Each call returns one row:

- `metric_name`
- `device_id`
- `table_name`
- `normalized_value`
- `action`

`normalized_value` is the value actually used by the historian after normalization:

- numeric metrics: rounded according to metric policy
- boolean metrics: identical to input
- `NULL`: explicit unknown value

`action` is returned by the internal segment engine and is useful for logs, metrics, and debugging.

Actions:

- `opened`: no open segment existed; a new non-`NULL` segment was created
- `opened_null`: no open segment existed; a new `NULL` segment was created
- `extended`: the current non-`NULL` segment was kept open and `samples_count` increased
- `extended_null`: the current `NULL` segment was kept open and `samples_count` increased
- `split`: the previous segment was closed and a new segment was opened
- `null_to_value`: a `NULL` segment was closed and replaced by a value segment
- `value_to_null`: a value segment was closed and replaced by a `NULL` segment
- `gap_split`: a late gap was detected; the previous value segment was closed at `last_observed_at + max_sampling_interval`, a synthetic `NULL` gap segment was inserted, then a new value segment was opened
- `gap_to_null`: a late gap was detected and the next state is unknown; the previous value segment was closed at `last_observed_at + max_sampling_interval`, then a new open `NULL` segment was opened

Workers usually do not branch on `action`. Treat it as observability data.

Recommended worker logging:

- metric name
- device id
- observed timestamp
- original payload value
- returned `normalized_value`
- returned `action`

## 5. Automatic Behaviors Implemented by the Database

The worker should not re-implement historian logic already handled in PostgreSQL.

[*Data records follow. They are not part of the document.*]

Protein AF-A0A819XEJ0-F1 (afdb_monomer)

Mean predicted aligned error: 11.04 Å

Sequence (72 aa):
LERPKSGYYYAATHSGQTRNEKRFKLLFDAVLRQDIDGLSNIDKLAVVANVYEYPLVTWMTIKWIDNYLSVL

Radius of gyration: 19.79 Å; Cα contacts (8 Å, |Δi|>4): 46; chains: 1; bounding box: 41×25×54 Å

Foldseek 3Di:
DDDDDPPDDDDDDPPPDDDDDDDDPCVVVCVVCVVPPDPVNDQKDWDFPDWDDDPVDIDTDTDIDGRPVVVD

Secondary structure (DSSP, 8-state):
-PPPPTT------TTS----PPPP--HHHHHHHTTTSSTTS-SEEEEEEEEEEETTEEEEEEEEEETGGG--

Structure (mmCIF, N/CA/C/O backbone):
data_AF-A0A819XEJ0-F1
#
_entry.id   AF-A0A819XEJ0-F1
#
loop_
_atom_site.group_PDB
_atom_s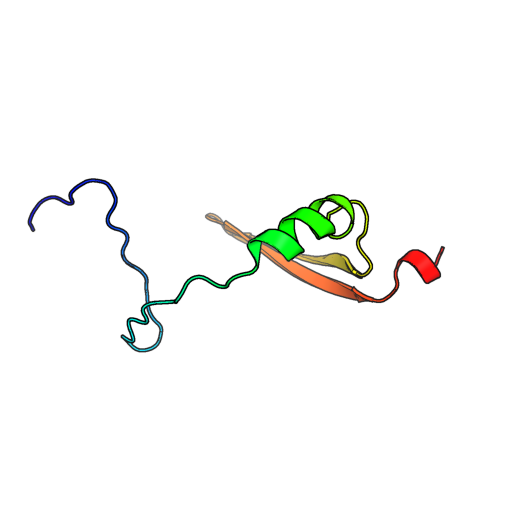ite.id
_atom_site.type_symbol
_atom_site.label_atom_id
_atom_site.label_alt_id
_atom_site.label_comp_id
_atom_site.label_asym_id
_atom_site.label_entity_id
_atom_site.label_seq_id
_atom_site.pdbx_PDB_ins_code
_atom_site.Cartn_x
_atom_site.Cartn_y
_atom_site.Cartn_z
_atom_site.occupancy
_atom_site.B_iso_or_equiv
_atom_site.auth_seq_id
_atom_site.auth_comp_id
_atom_site.auth_asym_id
_atom_site.auth_atom_id
_atom_site.pdbx_PDB_model_num
ATOM 1 N N . LEU A 1 1 ? -17.237 8.957 29.717 1.00 49.66 1 LEU A N 1
ATOM 2 C CA . LEU A 1 1 ? -16.731 9.131 28.336 1.00 49.66 1 LEU A CA 1
ATOM 3 C C . LEU A 1 1 ? -16.285 10.575 28.190 1.00 49.66 1 LEU A C 1
ATOM 5 O O . LEU A 1 1 ? -17.096 11.442 27.891 1.00 49.66 1 LEU A O 1
ATOM 9 N N . GLU A 1 2 ? -15.030 10.850 28.535 1.00 41.19 2 GLU A N 1
ATOM 10 C CA . GLU A 1 2 ? -14.453 12.183 28.351 1.00 41.19 2 GLU A CA 1
ATOM 11 C C . GLU A 1 2 ? -14.311 12.469 26.851 1.00 41.19 2 GLU A C 1
ATOM 13 O O . GLU A 1 2 ? -13.998 11.574 26.066 1.00 41.19 2 GLU A O 1
ATOM 18 N N . ARG A 1 3 ? -14.622 13.704 26.441 1.00 53.22 3 ARG A N 1
ATOM 19 C CA . ARG A 1 3 ? -14.620 14.110 25.030 1.00 53.22 3 ARG A CA 1
ATOM 20 C C . ARG A 1 3 ? -13.215 13.952 24.430 1.00 53.22 3 ARG A C 1
ATOM 22 O O . ARG A 1 3 ? -12.249 14.380 25.064 1.00 53.22 3 ARG A O 1
ATOM 29 N N . PRO A 1 4 ? -13.078 13.419 23.204 1.00 49.50 4 PRO A N 1
ATOM 30 C CA . PRO A 1 4 ? -11.783 13.340 22.551 1.00 49.50 4 PRO A CA 1
ATOM 31 C C . PRO A 1 4 ? -11.282 14.754 22.235 1.00 49.5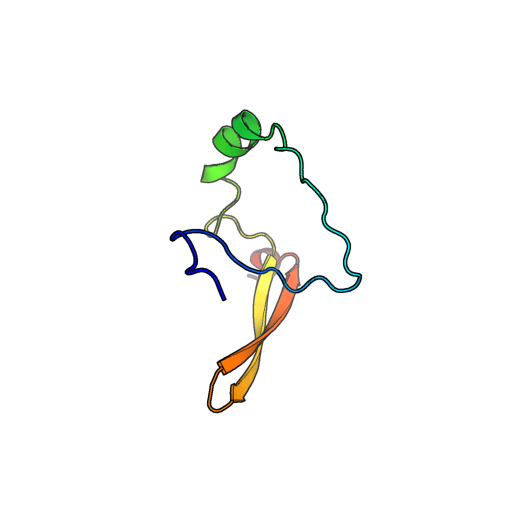0 4 PRO A C 1
ATOM 33 O O . PRO A 1 4 ? -11.954 15.534 21.558 1.00 49.50 4 PRO A O 1
ATOM 36 N N . LYS A 1 5 ? -10.080 15.083 22.718 1.00 53.47 5 LYS A N 1
ATOM 37 C CA . LYS A 1 5 ? -9.275 16.170 22.151 1.00 53.47 5 LYS A CA 1
ATOM 38 C C . LYS A 1 5 ? -9.035 15.815 20.676 1.00 53.47 5 LYS A C 1
ATOM 40 O O . LYS A 1 5 ? -8.705 14.673 20.363 1.00 53.47 5 LYS A O 1
ATOM 45 N N . SER A 1 6 ? -9.274 16.743 19.757 1.00 62.34 6 SER A N 1
ATOM 46 C CA . SER A 1 6 ? -9.129 16.510 18.316 1.00 62.34 6 SER A CA 1
ATOM 47 C C . SER A 1 6 ? -7.710 16.025 17.983 1.00 62.34 6 SER A C 1
ATOM 49 O O . SER A 1 6 ? -6.751 16.734 18.279 1.00 62.34 6 SER A O 1
ATOM 51 N N . GLY A 1 7 ? -7.572 14.832 17.397 1.00 69.44 7 GLY A N 1
ATOM 52 C CA . GLY A 1 7 ? -6.280 14.288 16.945 1.00 69.44 7 GLY A CA 1
ATOM 53 C C . GLY A 1 7 ? -5.861 12.939 17.540 1.00 69.44 7 GLY A C 1
ATOM 54 O O . GLY A 1 7 ? -4.844 12.398 17.118 1.00 69.44 7 GLY A O 1
ATOM 55 N N . TYR A 1 8 ? -6.622 12.369 18.480 1.00 68.75 8 TYR A N 1
ATOM 56 C CA . TYR A 1 8 ? -6.403 10.987 18.924 1.00 68.75 8 TYR A CA 1
ATOM 57 C C . TYR A 1 8 ? -7.130 10.007 17.993 1.00 68.75 8 TYR A C 1
ATOM 59 O O . TYR A 1 8 ? -8.340 10.121 17.799 1.00 68.75 8 TYR A O 1
ATOM 67 N N . TYR A 1 9 ? -6.396 9.033 17.451 1.00 74.25 9 TYR A N 1
ATOM 68 C CA . TYR A 1 9 ? -6.933 7.925 16.659 1.00 74.25 9 TYR A CA 1
ATOM 69 C C . TYR A 1 9 ? -6.722 6.611 17.411 1.00 74.25 9 TYR A C 1
ATOM 71 O O . TYR A 1 9 ? -5.657 6.384 17.986 1.00 74.25 9 TYR A O 1
ATOM 79 N N . TYR A 1 10 ? -7.725 5.734 17.390 1.00 74.81 10 TYR A N 1
ATOM 80 C CA . TYR A 1 10 ? -7.577 4.366 17.880 1.00 74.81 10 TYR A CA 1
ATOM 81 C C . TYR A 1 10 ? -7.057 3.482 16.746 1.00 74.81 10 TYR A C 1
ATOM 83 O O . TYR A 1 10 ? -7.686 3.388 15.695 1.00 74.81 10 TYR A O 1
ATOM 91 N N . ALA A 1 11 ? -5.921 2.821 16.961 1.00 78.81 11 ALA A N 1
ATOM 92 C CA . ALA A 1 11 ? -5.419 1.791 16.059 1.00 78.81 11 ALA A CA 1
ATOM 93 C C . ALA A 1 11 ? -5.883 0.412 16.551 1.00 78.81 11 ALA A C 1
ATOM 95 O O . ALA A 1 11 ? -5.592 0.025 17.685 1.00 78.81 11 ALA A O 1
ATOM 96 N N . ALA A 1 12 ? -6.594 -0.341 15.709 1.00 79.44 12 ALA A N 1
ATOM 97 C CA . ALA A 1 12 ? -6.908 -1.739 15.992 1.00 79.44 12 ALA A CA 1
ATOM 98 C C . ALA A 1 12 ? -5.626 -2.578 15.837 1.00 79.44 12 ALA A C 1
ATOM 100 O O . ALA A 1 12 ? -5.104 -2.716 14.733 1.00 79.44 12 ALA A O 1
ATOM 101 N N . THR A 1 13 ? -5.089 -3.108 16.940 1.00 79.62 13 THR A N 1
ATOM 102 C CA . THR A 1 13 ? -3.853 -3.909 16.929 1.00 79.62 13 THR A CA 1
ATOM 103 C C . THR A 1 13 ? -4.178 -5.397 17.037 1.00 79.62 13 THR A C 1
ATOM 105 O O . THR A 1 13 ? -4.981 -5.807 17.870 1.00 79.62 13 THR A O 1
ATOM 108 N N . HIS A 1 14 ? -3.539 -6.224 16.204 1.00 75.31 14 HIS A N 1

Automatic device provisioning:

- ingestion calls `ensure_device()`
- if `device_id` does not exist in `telemetry.devices`, it is created automatically

Append-only enforcement:

- ingestion calls `assert_append_only()`
- the database rejects measurements where `observed_at <= last_observed_at` for the same `(metric_name, device_id)`

Policy lookup:

- ingestion calls `require_metric_policy()`
- the active policy is selected from `telemetry.metric_policies` using `valid_from <= observed_at`

Gap detection:

- the database detects gaps lazily when the next measurement arrives
- workers must not emit timeout markers on their own

Segment splitting:

- value changes, explicit `NULL`, policy changes, and gap boundaries are converted into segment transitions automatically

Policy boundary splitting:

- if a metric policy changes while a segment is still open, the database splits the open segment at `policy.valid_from`
- workers do not need to know segment internals or policy transitions

Tail `NULL` simulation:

- if a stream stops, the database does not persist a trailing `NULL` segment immediately
- query functions simulate unknown tail values after `last_observed_at + max_sampling_interval`

## 6. Error Handling

Workers should treat database errors as either permanent message errors or transient infrastructure errors, regardless of whether the source transport is MQTT, HTTP, serial, or another upstream feed.

Common permanent errors:

- unknown metric
  - example: `ERROR: unknown metric: temperature`
  - cause: `metric_name` is not registered
- out-of-order measurement
  - example: `ERROR: out-of-order measurement for metric ...`
  - cause: message timestamp is older than or equal to the watermark for that metric/device
- invalid numeric value
  - examples:
    - `ERROR: value ... is below min_value ...`
    - `ERROR: value ... is above max_value ...`
  - cause: payload violates policy bounds
- metric type mismatch
  - examples:
    - `ERROR: metric ... is boolean; use the boolean overload of ingest_measurement(...)`
    - `ERROR: metric ... is numeric; use the numeric overload of ingest_measurement(...)`
- disallowed explicit `NULL`
  - example: `ERROR: metric table ... does not allow explicit NULL measurements`
  - cause: worker sent unknown value for a metric with `allow_null = false`

Recommended behavior for permanent message errors:

- log the full error together with the source metadata and payload
- if the source is MQTT, include topic and payload
- write the message to a dead-letter path or equivalent audited error sink before discarding it
- discard the message from the hot path after it has been captured for audit
- do not retry it
- increment an application metric or dead-letter counter

Recommended dead-letter payload:

- error type
- original source metadata such as topic, route, file offset, or queue message id
- original payload or a safe reference to it
- database error message
- worker instance id
- timestamp
- attempt count if retries already happened

Recommended behavior for transient failures:

- retry only for infrastructure failures such as connection loss, failover, or temporary database unavailability
- preserve per-device/per-metric ordering when retrying
- do not reorder buffered measurements while retrying

If a retry happens after an ambiguous network failure, the worker may see an out-of-order error if the first attempt actually committed. Handle that case as an operational duplicate and log it accordingly.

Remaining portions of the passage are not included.